Exercise instructions: Output only the lines below that start at the line containing "ATOM 220 C CA" and end at the line containing "ATOM 235 N N", with both ends kept.

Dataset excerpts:
=== Begin Enclosure ===

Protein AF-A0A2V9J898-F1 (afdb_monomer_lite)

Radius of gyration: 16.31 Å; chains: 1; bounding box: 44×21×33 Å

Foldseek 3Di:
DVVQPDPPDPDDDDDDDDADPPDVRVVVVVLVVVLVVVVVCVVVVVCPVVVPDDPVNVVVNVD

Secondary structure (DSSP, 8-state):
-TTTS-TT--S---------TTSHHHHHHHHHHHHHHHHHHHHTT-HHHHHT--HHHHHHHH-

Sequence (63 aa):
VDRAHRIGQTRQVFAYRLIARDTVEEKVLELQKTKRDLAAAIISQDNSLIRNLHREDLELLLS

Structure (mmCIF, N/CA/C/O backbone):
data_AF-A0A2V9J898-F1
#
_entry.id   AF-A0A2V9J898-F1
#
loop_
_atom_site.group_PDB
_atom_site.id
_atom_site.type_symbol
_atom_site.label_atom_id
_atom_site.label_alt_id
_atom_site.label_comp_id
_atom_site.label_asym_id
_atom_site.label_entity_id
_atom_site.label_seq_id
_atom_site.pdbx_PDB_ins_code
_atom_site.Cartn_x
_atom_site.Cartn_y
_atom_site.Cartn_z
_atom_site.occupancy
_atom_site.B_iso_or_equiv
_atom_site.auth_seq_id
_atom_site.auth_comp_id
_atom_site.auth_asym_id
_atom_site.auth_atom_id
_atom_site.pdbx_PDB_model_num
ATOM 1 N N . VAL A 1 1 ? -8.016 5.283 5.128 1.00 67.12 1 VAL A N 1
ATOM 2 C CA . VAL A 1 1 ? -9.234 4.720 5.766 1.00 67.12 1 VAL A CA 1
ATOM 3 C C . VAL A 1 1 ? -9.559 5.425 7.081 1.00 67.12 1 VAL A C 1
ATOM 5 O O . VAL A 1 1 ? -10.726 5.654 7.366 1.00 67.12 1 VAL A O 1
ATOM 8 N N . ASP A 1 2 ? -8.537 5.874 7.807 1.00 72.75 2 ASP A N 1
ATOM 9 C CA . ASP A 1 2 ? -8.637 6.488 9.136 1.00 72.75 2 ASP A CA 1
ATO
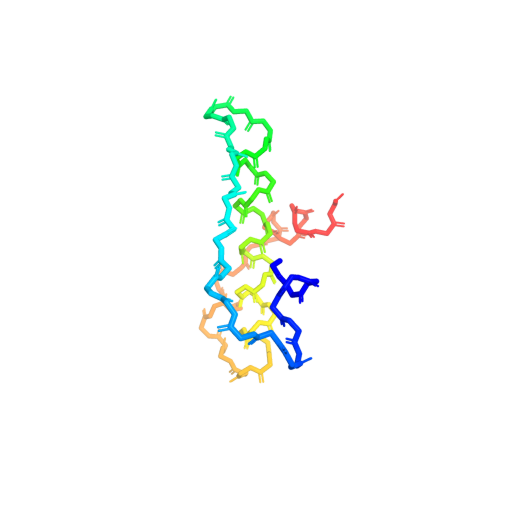M 10 C C . ASP A 1 2 ? -9.612 7.679 9.264 1.00 72.75 2 ASP A C 1
ATOM 12 O O . ASP A 1 2 ? -10.342 7.794 10.240 1.00 72.75 2 ASP A O 1
ATOM 16 N N . ARG A 1 3 ? -9.735 8.527 8.229 1.00 77.69 3 ARG A N 1
ATOM 17 C CA . ARG A 1 3 ? -10.630 9.704 8.268 1.00 77.69 3 ARG A CA 1
ATOM 18 C C . ARG A 1 3 ? -12.114 9.364 8.473 1.00 77.69 3 ARG A C 1
ATOM 20 O O . ARG A 1 3 ? -12.825 10.153 9.085 1.00 77.69 3 ARG A O 1
ATOM 27 N N . ALA A 1 4 ? -12.581 8.231 7.944 1.00 79.56 4 ALA A N 1
ATOM 28 C CA . ALA A 1 4 ? -13.986 7.820 8.034 1.00 79.56 4 ALA A CA 1
ATOM 29 C C . ALA A 1 4 ? -14.258 6.898 9.238 1.00 79.56 4 ALA A C 1
ATOM 31 O O . ALA A 1 4 ? -15.359 6.910 9.788 1.00 79.56 4 ALA A O 1
ATOM 32 N N . HIS A 1 5 ? -13.247 6.139 9.671 1.00 82.94 5 HIS A N 1
ATOM 33 C CA . HIS A 1 5 ? -13.269 5.309 10.877 1.00 82.94 5 HIS A CA 1
ATOM 34 C C . HIS A 1 5 ? -12.826 6.127 12.101 1.00 82.94 5 HIS A C 1
ATOM 36 O O . HIS A 1 5 ? -11.754 5.911 12.657 1.00 82.94 5 HIS A O 1
ATOM 42 N N . ARG A 1 6 ? -13.650 7.095 12.521 1.00 88.44 6 ARG A N 1
ATOM 43 C CA . ARG A 1 6 ? -13.364 7.945 13.689 1.00 88.44 6 ARG A CA 1
ATOM 44 C C . ARG A 1 6 ? -14.216 7.560 14.903 1.00 88.44 6 ARG A C 1
ATOM 46 O O . ARG A 1 6 ? -15.313 7.025 14.755 1.00 88.44 6 ARG A O 1
ATOM 53 N N . ILE A 1 7 ? -13.714 7.859 16.106 1.00 83.69 7 ILE A N 1
ATOM 54 C CA . ILE A 1 7 ? -14.429 7.664 17.379 1.00 83.69 7 ILE A CA 1
ATOM 55 C C . ILE A 1 7 ? -15.802 8.348 17.312 1.00 83.69 7 ILE A C 1
ATOM 57 O O . ILE A 1 7 ? -15.896 9.513 16.928 1.00 83.69 7 ILE A O 1
ATOM 61 N N . GLY A 1 8 ? -16.853 7.610 17.677 1.00 86.00 8 GLY A N 1
ATOM 62 C CA . GLY A 1 8 ? -18.248 8.058 17.594 1.00 86.00 8 GLY A CA 1
ATOM 63 C C . GLY A 1 8 ? -18.981 7.623 16.321 1.00 86.00 8 GLY A C 1
ATOM 64 O O . GLY A 1 8 ? -20.180 7.866 16.203 1.00 86.00 8 GLY A O 1
ATOM 65 N N . GLN A 1 9 ? -18.305 6.951 15.384 1.00 83.06 9 GLN A N 1
ATOM 66 C CA . GLN A 1 9 ? -18.965 6.345 14.232 1.00 83.06 9 GLN A CA 1
ATOM 67 C C . GLN A 1 9 ? -19.728 5.078 14.651 1.00 83.06 9 GLN A C 1
ATOM 69 O O . GLN A 1 9 ? -19.134 4.116 15.129 1.00 83.06 9 GLN A O 1
ATOM 74 N N . THR A 1 10 ? -21.044 5.066 14.445 1.00 86.00 10 THR A N 1
ATOM 75 C CA . THR A 1 10 ? -21.933 3.938 14.794 1.00 86.00 10 THR A CA 1
ATOM 76 C C . THR A 1 10 ? -22.310 3.076 13.591 1.00 86.00 10 THR A C 1
ATOM 78 O O . THR A 1 10 ? -22.853 1.984 13.748 1.00 86.00 10 THR A O 1
ATOM 81 N N . ARG A 1 11 ? -22.028 3.556 12.375 1.00 88.44 11 ARG A N 1
ATOM 82 C CA . ARG A 1 11 ? -22.367 2.883 11.117 1.00 88.44 11 ARG A CA 1
ATOM 83 C C . ARG A 1 11 ? -21.144 2.196 10.521 1.00 88.44 11 ARG A C 1
ATOM 85 O O . ARG A 1 11 ? -20.032 2.708 10.618 1.00 88.44 11 ARG A O 1
ATOM 92 N N . GLN A 1 12 ? -21.363 1.059 9.861 1.00 87.38 12 GLN A N 1
ATOM 93 C CA . GLN A 1 12 ? -20.303 0.358 9.137 1.00 87.38 12 GLN A CA 1
ATOM 94 C C . GLN A 1 12 ? -19.755 1.234 8.005 1.00 87.38 12 GLN A C 1
ATOM 96 O O . GLN A 1 12 ? -20.515 1.821 7.232 1.00 87.38 12 GLN A O 1
ATOM 101 N N . VAL A 1 13 ? -18.429 1.322 7.923 1.00 88.75 13 VAL A N 1
ATOM 102 C CA . VAL A 1 13 ? -17.712 2.111 6.921 1.00 88.75 13 VAL A CA 1
ATOM 103 C C . VAL A 1 13 ? -17.058 1.155 5.934 1.00 88.75 13 VAL A C 1
ATOM 105 O O . VAL A 1 13 ? -16.312 0.259 6.320 1.00 88.75 13 VAL A O 1
ATOM 108 N N . PHE A 1 14 ? -17.316 1.373 4.648 1.00 89.44 14 PHE A N 1
ATOM 109 C CA . PHE A 1 14 ? -16.672 0.646 3.560 1.00 89.44 14 PHE A CA 1
ATOM 110 C C . PHE A 1 14 ? -15.657 1.562 2.884 1.00 89.44 14 PHE A C 1
ATOM 112 O O . PHE A 1 14 ? -15.979 2.690 2.510 1.00 89.44 14 PHE A O 1
ATOM 119 N N . ALA A 1 15 ? -14.426 1.082 2.728 1.00 88.81 15 ALA A N 1
ATOM 120 C CA . ALA A 1 15 ? -13.379 1.795 2.016 1.00 88.81 15 ALA A CA 1
ATOM 121 C C . ALA A 1 15 ? -12.921 0.960 0.825 1.00 88.81 15 ALA A C 1
ATOM 123 O O . ALA A 1 15 ? -12.306 -0.091 0.992 1.00 88.81 15 ALA A O 1
ATOM 124 N N . TYR A 1 16 ? -13.199 1.460 -0.373 1.00 89.81 16 TYR A N 1
ATOM 125 C CA . TYR A 1 16 ? -12.726 0.874 -1.616 1.00 89.81 16 TYR A CA 1
ATOM 126 C C . TYR A 1 16 ? -11.575 1.715 -2.150 1.00 89.81 16 TYR A C 1
ATOM 128 O O . TYR A 1 16 ? -11.656 2.943 -2.191 1.00 89.81 16 TYR A O 1
ATOM 136 N N . ARG A 1 17 ? -10.503 1.048 -2.567 1.00 88.25 17 ARG A N 1
ATOM 137 C CA . ARG A 1 17 ? -9.429 1.670 -3.333 1.00 88.25 17 ARG A CA 1
ATOM 138 C C . ARG A 1 17 ? -9.380 0.985 -4.686 1.00 88.25 17 ARG A C 1
ATOM 140 O O . ARG A 1 17 ? -9.040 -0.191 -4.759 1.00 88.25 17 ARG A O 1
ATOM 147 N N . LEU A 1 18 ? -9.765 1.719 -5.720 1.00 91.94 18 LEU A N 1
ATOM 148 C CA . LEU A 1 18 ? -9.651 1.269 -7.100 1.00 91.94 18 LEU A CA 1
ATOM 149 C C . LEU A 1 18 ? -8.193 1.428 -7.532 1.00 91.94 18 LEU A C 1
ATOM 151 O O . LEU A 1 18 ? -7.560 2.419 -7.176 1.00 91.94 18 LEU A O 1
ATOM 155 N N . ILE A 1 19 ? -7.665 0.426 -8.226 1.00 90.75 19 ILE A N 1
ATOM 156 C CA . ILE A 1 19 ? -6.287 0.392 -8.722 1.00 90.75 19 ILE A CA 1
ATOM 157 C C . ILE A 1 19 ? -6.366 -0.078 -10.170 1.00 90.75 19 ILE A C 1
ATOM 159 O O . ILE A 1 19 ? -6.968 -1.124 -10.436 1.00 90.75 19 ILE A O 1
ATOM 163 N N . ALA A 1 20 ? -5.790 0.683 -11.098 1.00 92.94 20 ALA A N 1
ATOM 164 C CA . ALA A 1 20 ? -5.689 0.251 -12.482 1.00 92.94 20 ALA A CA 1
ATOM 165 C C . ALA A 1 20 ? -4.544 -0.762 -12.651 1.00 92.94 20 ALA A C 1
ATOM 167 O O . ALA A 1 20 ? -3.394 -0.484 -12.301 1.00 92.94 20 ALA A O 1
ATOM 168 N N . ARG A 1 21 ? -4.867 -1.937 -13.200 1.00 91.00 21 ARG A N 1
ATOM 169 C CA . ARG A 1 21 ? -3.887 -2.997 -13.494 1.00 91.00 21 ARG A CA 1
ATOM 170 C C . ARG A 1 21 ? -2.909 -2.560 -14.573 1.00 91.00 21 ARG A C 1
ATOM 172 O O . ARG A 1 21 ? -3.302 -1.816 -15.470 1.00 91.00 21 ARG A O 1
ATOM 179 N N . ASP A 1 22 ? -1.670 -3.037 -14.479 1.00 90.62 22 ASP A N 1
ATOM 180 C CA . ASP A 1 22 ? -0.603 -2.759 -15.449 1.00 90.62 22 ASP A CA 1
ATOM 181 C C . ASP A 1 22 ? -0.264 -1.263 -15.570 1.00 90.62 22 ASP A C 1
ATOM 183 O O . ASP A 1 22 ? 0.274 -0.794 -16.576 1.00 90.62 22 ASP A O 1
ATOM 187 N N . THR A 1 23 ? -0.571 -0.487 -14.526 1.00 94.06 23 THR A N 1
ATOM 188 C CA . THR A 1 23 ? -0.279 0.947 -14.470 1.00 94.06 23 THR A CA 1
ATOM 189 C C . THR A 1 23 ? 0.710 1.290 -13.363 1.00 94.06 23 THR A C 1
ATOM 191 O O . THR A 1 23 ? 1.085 0.476 -12.518 1.00 94.06 23 THR A O 1
ATOM 194 N N . VAL A 1 24 ? 1.124 2.556 -13.347 1.00 91.81 24 VAL A N 1
ATOM 195 C CA . VAL A 1 24 ? 1.975 3.113 -12.293 1.00 91.81 24 VAL A CA 1
ATOM 196 C C . VAL A 1 24 ? 1.313 3.006 -10.912 1.00 91.81 24 VAL A C 1
ATOM 198 O O . VAL A 1 24 ? 2.022 2.857 -9.922 1.00 91.81 24 VAL A O 1
ATOM 201 N N . GLU A 1 25 ? -0.022 3.018 -10.819 1.00 90.56 25 GLU A N 1
ATOM 202 C CA . GLU A 1 25 ? -0.734 2.925 -9.535 1.00 90.56 25 GLU A CA 1
ATOM 203 C C . GLU A 1 25 ? -0.462 1.601 -8.807 1.00 90.56 25 GLU A C 1
ATOM 205 O O . GLU A 1 25 ? -0.297 1.585 -7.585 1.00 90.56 25 GLU A O 1
ATOM 210 N N . GLU A 1 26 ? -0.372 0.499 -9.553 1.00 91.31 26 GLU A N 1
ATOM 211 C CA . GLU A 1 26 ? -0.050 -0.826 -9.020 1.00 91.31 26 GLU A CA 1
ATOM 212 C C . GLU A 1 26 ? 1.388 -0.880 -8.494 1.00 91.31 26 GLU A C 1
ATOM 214 O O . GLU A 1 26 ? 1.619 -1.288 -7.354 1.00 91.31 26 GLU A O 1
ATOM 219 N N . LYS A 1 27 ? 2.3
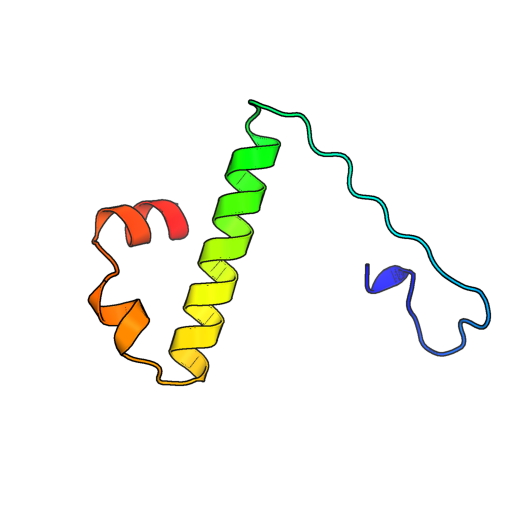43 -0.357 -9.271 1.00 88.44 27 LYS A N 1
ATOM 220 C CA . LYS A 1 27 ? 3.758 -0.290 -8.873 1.00 88.44 27 LYS A CA 1
ATOM 221 C C . LYS A 1 27 ? 3.961 0.568 -7.628 1.00 88.44 27 LYS A C 1
ATOM 223 O O . LYS A 1 27 ? 4.652 0.171 -6.696 1.00 88.44 27 LYS A O 1
ATOM 228 N N . VAL A 1 28 ? 3.324 1.738 -7.574 1.00 90.38 28 VAL A N 1
ATOM 229 C CA . VAL A 1 28 ? 3.387 2.623 -6.401 1.00 90.38 28 VAL A CA 1
ATOM 230 C C . VAL A 1 28 ? 2.809 1.931 -5.169 1.00 90.38 28 VAL A C 1
ATOM 232 O O . VAL A 1 28 ? 3.332 2.094 -4.065 1.00 90.38 28 VAL A O 1
ATOM 235 N N . LEU A 1 29 ? 1.748 1.141 -5.334 1.00 91.00 29 LEU A N 1
ATOM 236 C CA . LEU A 1 29 ? 1.177 0.396 -4.225 1.00 91.00 29 LEU A CA 1
ATOM 237 C C . LEU A 1 29 ? 2.131 -0.679 -3.689 1.00 91.00 29 LEU A C 1
ATOM 239 O O . LEU A 1 29 ? 2.258 -0.834 -2.470 1.00 91.00 29 LEU A O 1
ATOM 243 N N . GLU A 1 30 ? 2.781 -1.413 -4.584 1.00 89.31 30 GLU A N 1
ATOM 244 C CA . GLU A 1 30 ? 3.784 -2.410 -4.226 1.00 89.31 30 GLU A CA 1
ATOM 245 C C . GLU A 1 30 ? 4.957 -1.764 -3.478 1.00 89.31 30 GLU A C 1
ATOM 247 O O . GLU A 1 30 ? 5.283 -2.187 -2.369 1.00 89.31 30 GLU A O 1
ATOM 252 N N . LEU A 1 31 ? 5.478 -0.641 -3.981 1.00 89.25 31 LEU A N 1
ATOM 253 C CA . LEU A 1 31 ? 6.519 0.143 -3.307 1.00 89.25 31 LEU A CA 1
ATOM 254 C C . LEU A 1 31 ? 6.099 0.589 -1.900 1.00 89.25 31 LEU A C 1
ATOM 256 O O . LEU A 1 31 ? 6.853 0.444 -0.936 1.00 89.25 31 LEU A O 1
ATOM 260 N N . GLN A 1 32 ? 4.870 1.093 -1.742 1.00 89.00 32 GLN A N 1
ATOM 261 C CA . GLN A 1 32 ? 4.332 1.474 -0.430 1.00 89.00 32 GLN A CA 1
ATOM 262 C C . GLN A 1 32 ? 4.193 0.287 0.530 1.00 89.00 32 GLN A C 1
ATOM 264 O O . GLN A 1 32 ? 4.199 0.477 1.750 1.00 89.00 32 GLN A O 1
ATOM 269 N N . LYS A 1 33 ? 4.001 -0.932 0.017 1.00 89.62 33 LYS A N 1
ATOM 270 C CA . LYS A 1 33 ? 3.989 -2.149 0.830 1.00 89.62 33 LYS A CA 1
ATOM 271 C C . LYS A 1 33 ? 5.410 -2.493 1.275 1.00 89.62 33 LYS A C 1
ATOM 273 O O . LYS A 1 33 ? 5.647 -2.515 2.478 1.00 89.62 33 LYS A O 1
ATOM 278 N N . THR A 1 34 ? 6.350 -2.611 0.340 1.00 86.69 34 THR A N 1
ATOM 279 C CA . THR A 1 34 ? 7.762 -2.917 0.626 1.00 86.69 34 THR A CA 1
ATOM 280 C C . THR A 1 34 ? 8.371 -1.927 1.620 1.00 86.69 34 THR A C 1
ATOM 282 O O . THR A 1 34 ? 9.034 -2.325 2.574 1.00 86.69 34 THR A O 1
ATOM 285 N N . LYS A 1 35 ? 8.066 -0.630 1.482 1.00 86.00 35 LYS A N 1
ATOM 286 C CA . LYS A 1 35 ? 8.534 0.408 2.413 1.00 86.00 35 LYS A CA 1
ATOM 287 C C . LYS A 1 35 ? 8.008 0.221 3.839 1.00 86.00 35 LYS A C 1
ATOM 289 O O . LYS A 1 35 ? 8.742 0.454 4.798 1.00 86.00 35 LYS A O 1
ATOM 294 N N . ARG A 1 36 ? 6.742 -0.184 3.994 1.00 87.44 36 ARG A N 1
ATOM 295 C CA . ARG A 1 36 ? 6.147 -0.460 5.313 1.00 87.44 36 ARG A CA 1
ATOM 296 C C . ARG A 1 36 ? 6.730 -1.721 5.934 1.00 87.44 36 ARG A C 1
ATOM 298 O O . ARG A 1 36 ? 7.030 -1.701 7.123 1.00 87.44 36 ARG A O 1
ATOM 305 N N . ASP A 1 37 ? 6.920 -2.766 5.137 1.00 85.06 37 ASP A N 1
ATOM 306 C CA . ASP A 1 37 ? 7.478 -4.037 5.599 1.00 85.06 37 ASP A CA 1
ATOM 307 C C . ASP A 1 37 ? 8.933 -3.851 6.065 1.0
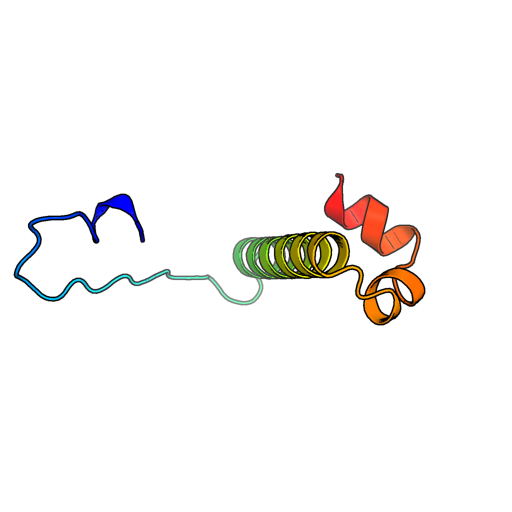0 85.06 37 ASP A C 1
ATOM 309 O O . ASP A 1 37 ? 9.300 -4.309 7.146 1.00 85.06 37 ASP A O 1
ATOM 313 N N . LEU A 1 38 ? 9.730 -3.066 5.329 1.00 83.00 38 LEU 
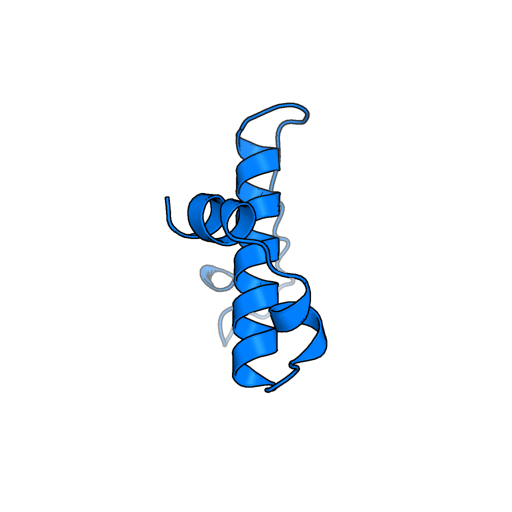A N 1
ATOM 314 C CA . LEU A 1 38 ? 11.079 -2.679 5.747 1.00 83.00 38 LEU A CA 1
ATOM 315 C C . LEU A 1 38 ? 11.072 -1.881 7.059 1.00 83.00 38 LEU A C 1
ATOM 317 O O . LEU A 1 38 ? 11.835 -2.186 7.974 1.00 83.00 38 LEU A O 1
ATOM 321 N N . ALA A 1 39 ? 10.203 -0.872 7.175 1.00 83.12 39 ALA A N 1
ATOM 322 C CA . ALA A 1 39 ? 10.092 -0.086 8.403 1.00 83.12 39 ALA A CA 1
ATOM 323 C C . ALA A 1 39 ? 9.703 -0.965 9.606 1.00 83.12 39 ALA A C 1
ATOM 325 O O . ALA A 1 39 ? 10.271 -0.819 10.689 1.00 83.12 39 ALA A O 1
ATOM 326 N N . ALA A 1 40 ? 8.782 -1.912 9.411 1.00 83.31 40 ALA A N 1
ATOM 327 C CA . ALA A 1 40 ? 8.381 -2.866 10.438 1.00 83.31 40 ALA A CA 1
ATOM 328 C C . ALA A 1 40 ? 9.526 -3.814 10.832 1.00 83.31 40 ALA A C 1
ATOM 330 O O . ALA A 1 40 ? 9.719 -4.062 12.023 1.00 83.31 40 ALA A O 1
ATOM 331 N N . ALA A 1 41 ? 10.314 -4.296 9.866 1.00 81.19 41 ALA A N 1
ATOM 332 C CA . ALA A 1 41 ? 11.479 -5.147 10.114 1.00 81.19 41 ALA A CA 1
ATOM 333 C C . ALA A 1 41 ? 12.560 -4.429 10.938 1.00 81.19 41 ALA A C 1
ATOM 335 O O . ALA A 1 41 ? 13.094 -5.002 11.887 1.00 81.19 41 ALA A O 1
ATOM 336 N N . ILE A 1 42 ? 12.827 -3.152 10.635 1.00 79.19 42 ILE A N 1
ATOM 337 C CA . ILE A 1 42 ? 13.775 -2.315 11.391 1.00 79.19 42 ILE A CA 1
ATOM 338 C C . ILE A 1 42 ? 13.315 -2.150 12.845 1.00 79.19 42 ILE A C 1
ATOM 340 O O . ILE A 1 42 ? 14.105 -2.338 13.773 1.00 79.19 42 ILE A O 1
ATOM 344 N N . ILE A 1 43 ? 12.033 -1.830 13.053 1.00 78.81 43 ILE A N 1
ATOM 345 C CA . ILE A 1 43 ? 11.457 -1.670 14.397 1.00 78.81 43 ILE A CA 1
ATOM 346 C C . ILE A 1 43 ? 11.510 -2.992 15.171 1.00 78.81 43 ILE A C 1
ATOM 348 O O . ILE A 1 43 ? 11.844 -3.000 16.353 1.00 78.81 43 ILE A O 1
ATOM 352 N N . SER A 1 44 ? 11.225 -4.108 14.500 1.00 79.31 44 SER A N 1
ATOM 353 C CA . SER A 1 44 ? 11.181 -5.440 15.116 1.00 79.31 44 SER A CA 1
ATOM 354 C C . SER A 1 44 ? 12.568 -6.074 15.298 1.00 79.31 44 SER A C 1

=== End Enclosure ===

Solution to this task:
ATOM 220 C CA . LYS A 1 27 ? 3.758 -0.290 -8.873 1.00 88.44 27 LYS A CA 1
ATOM 221 C C . LYS A 1 27 ? 3.961 0.568 -7.628 1.00 88.44 27 LYS A C 1
ATOM 223 O O . LYS A 1 27 ? 4.652 0.171 -6.696 1.00 88.44 27 LYS A O 1
ATOM 228 N N . VAL A 1 28 ? 3.324 1.738 -7.574 1.00 90.38 28 VAL A N 1
ATOM 229 C CA . VAL A 1 28 ? 3.387 2.623 -6.401 1.00 90.38 28 VAL A CA 1
ATOM 230 C C . VAL A 1 28 ? 2.809 1.931 -5.169 1.00 90.38 28 VAL A C 1
ATOM 232 O O . VAL A 1 28 ? 3.332 2.094 -4.065 1.00 90.38 28 VAL A O 1
ATOM 235 N N . LEU A 1 29 ? 1.748 1.141 -5.334 1.00 91.00 29 LEU A N 1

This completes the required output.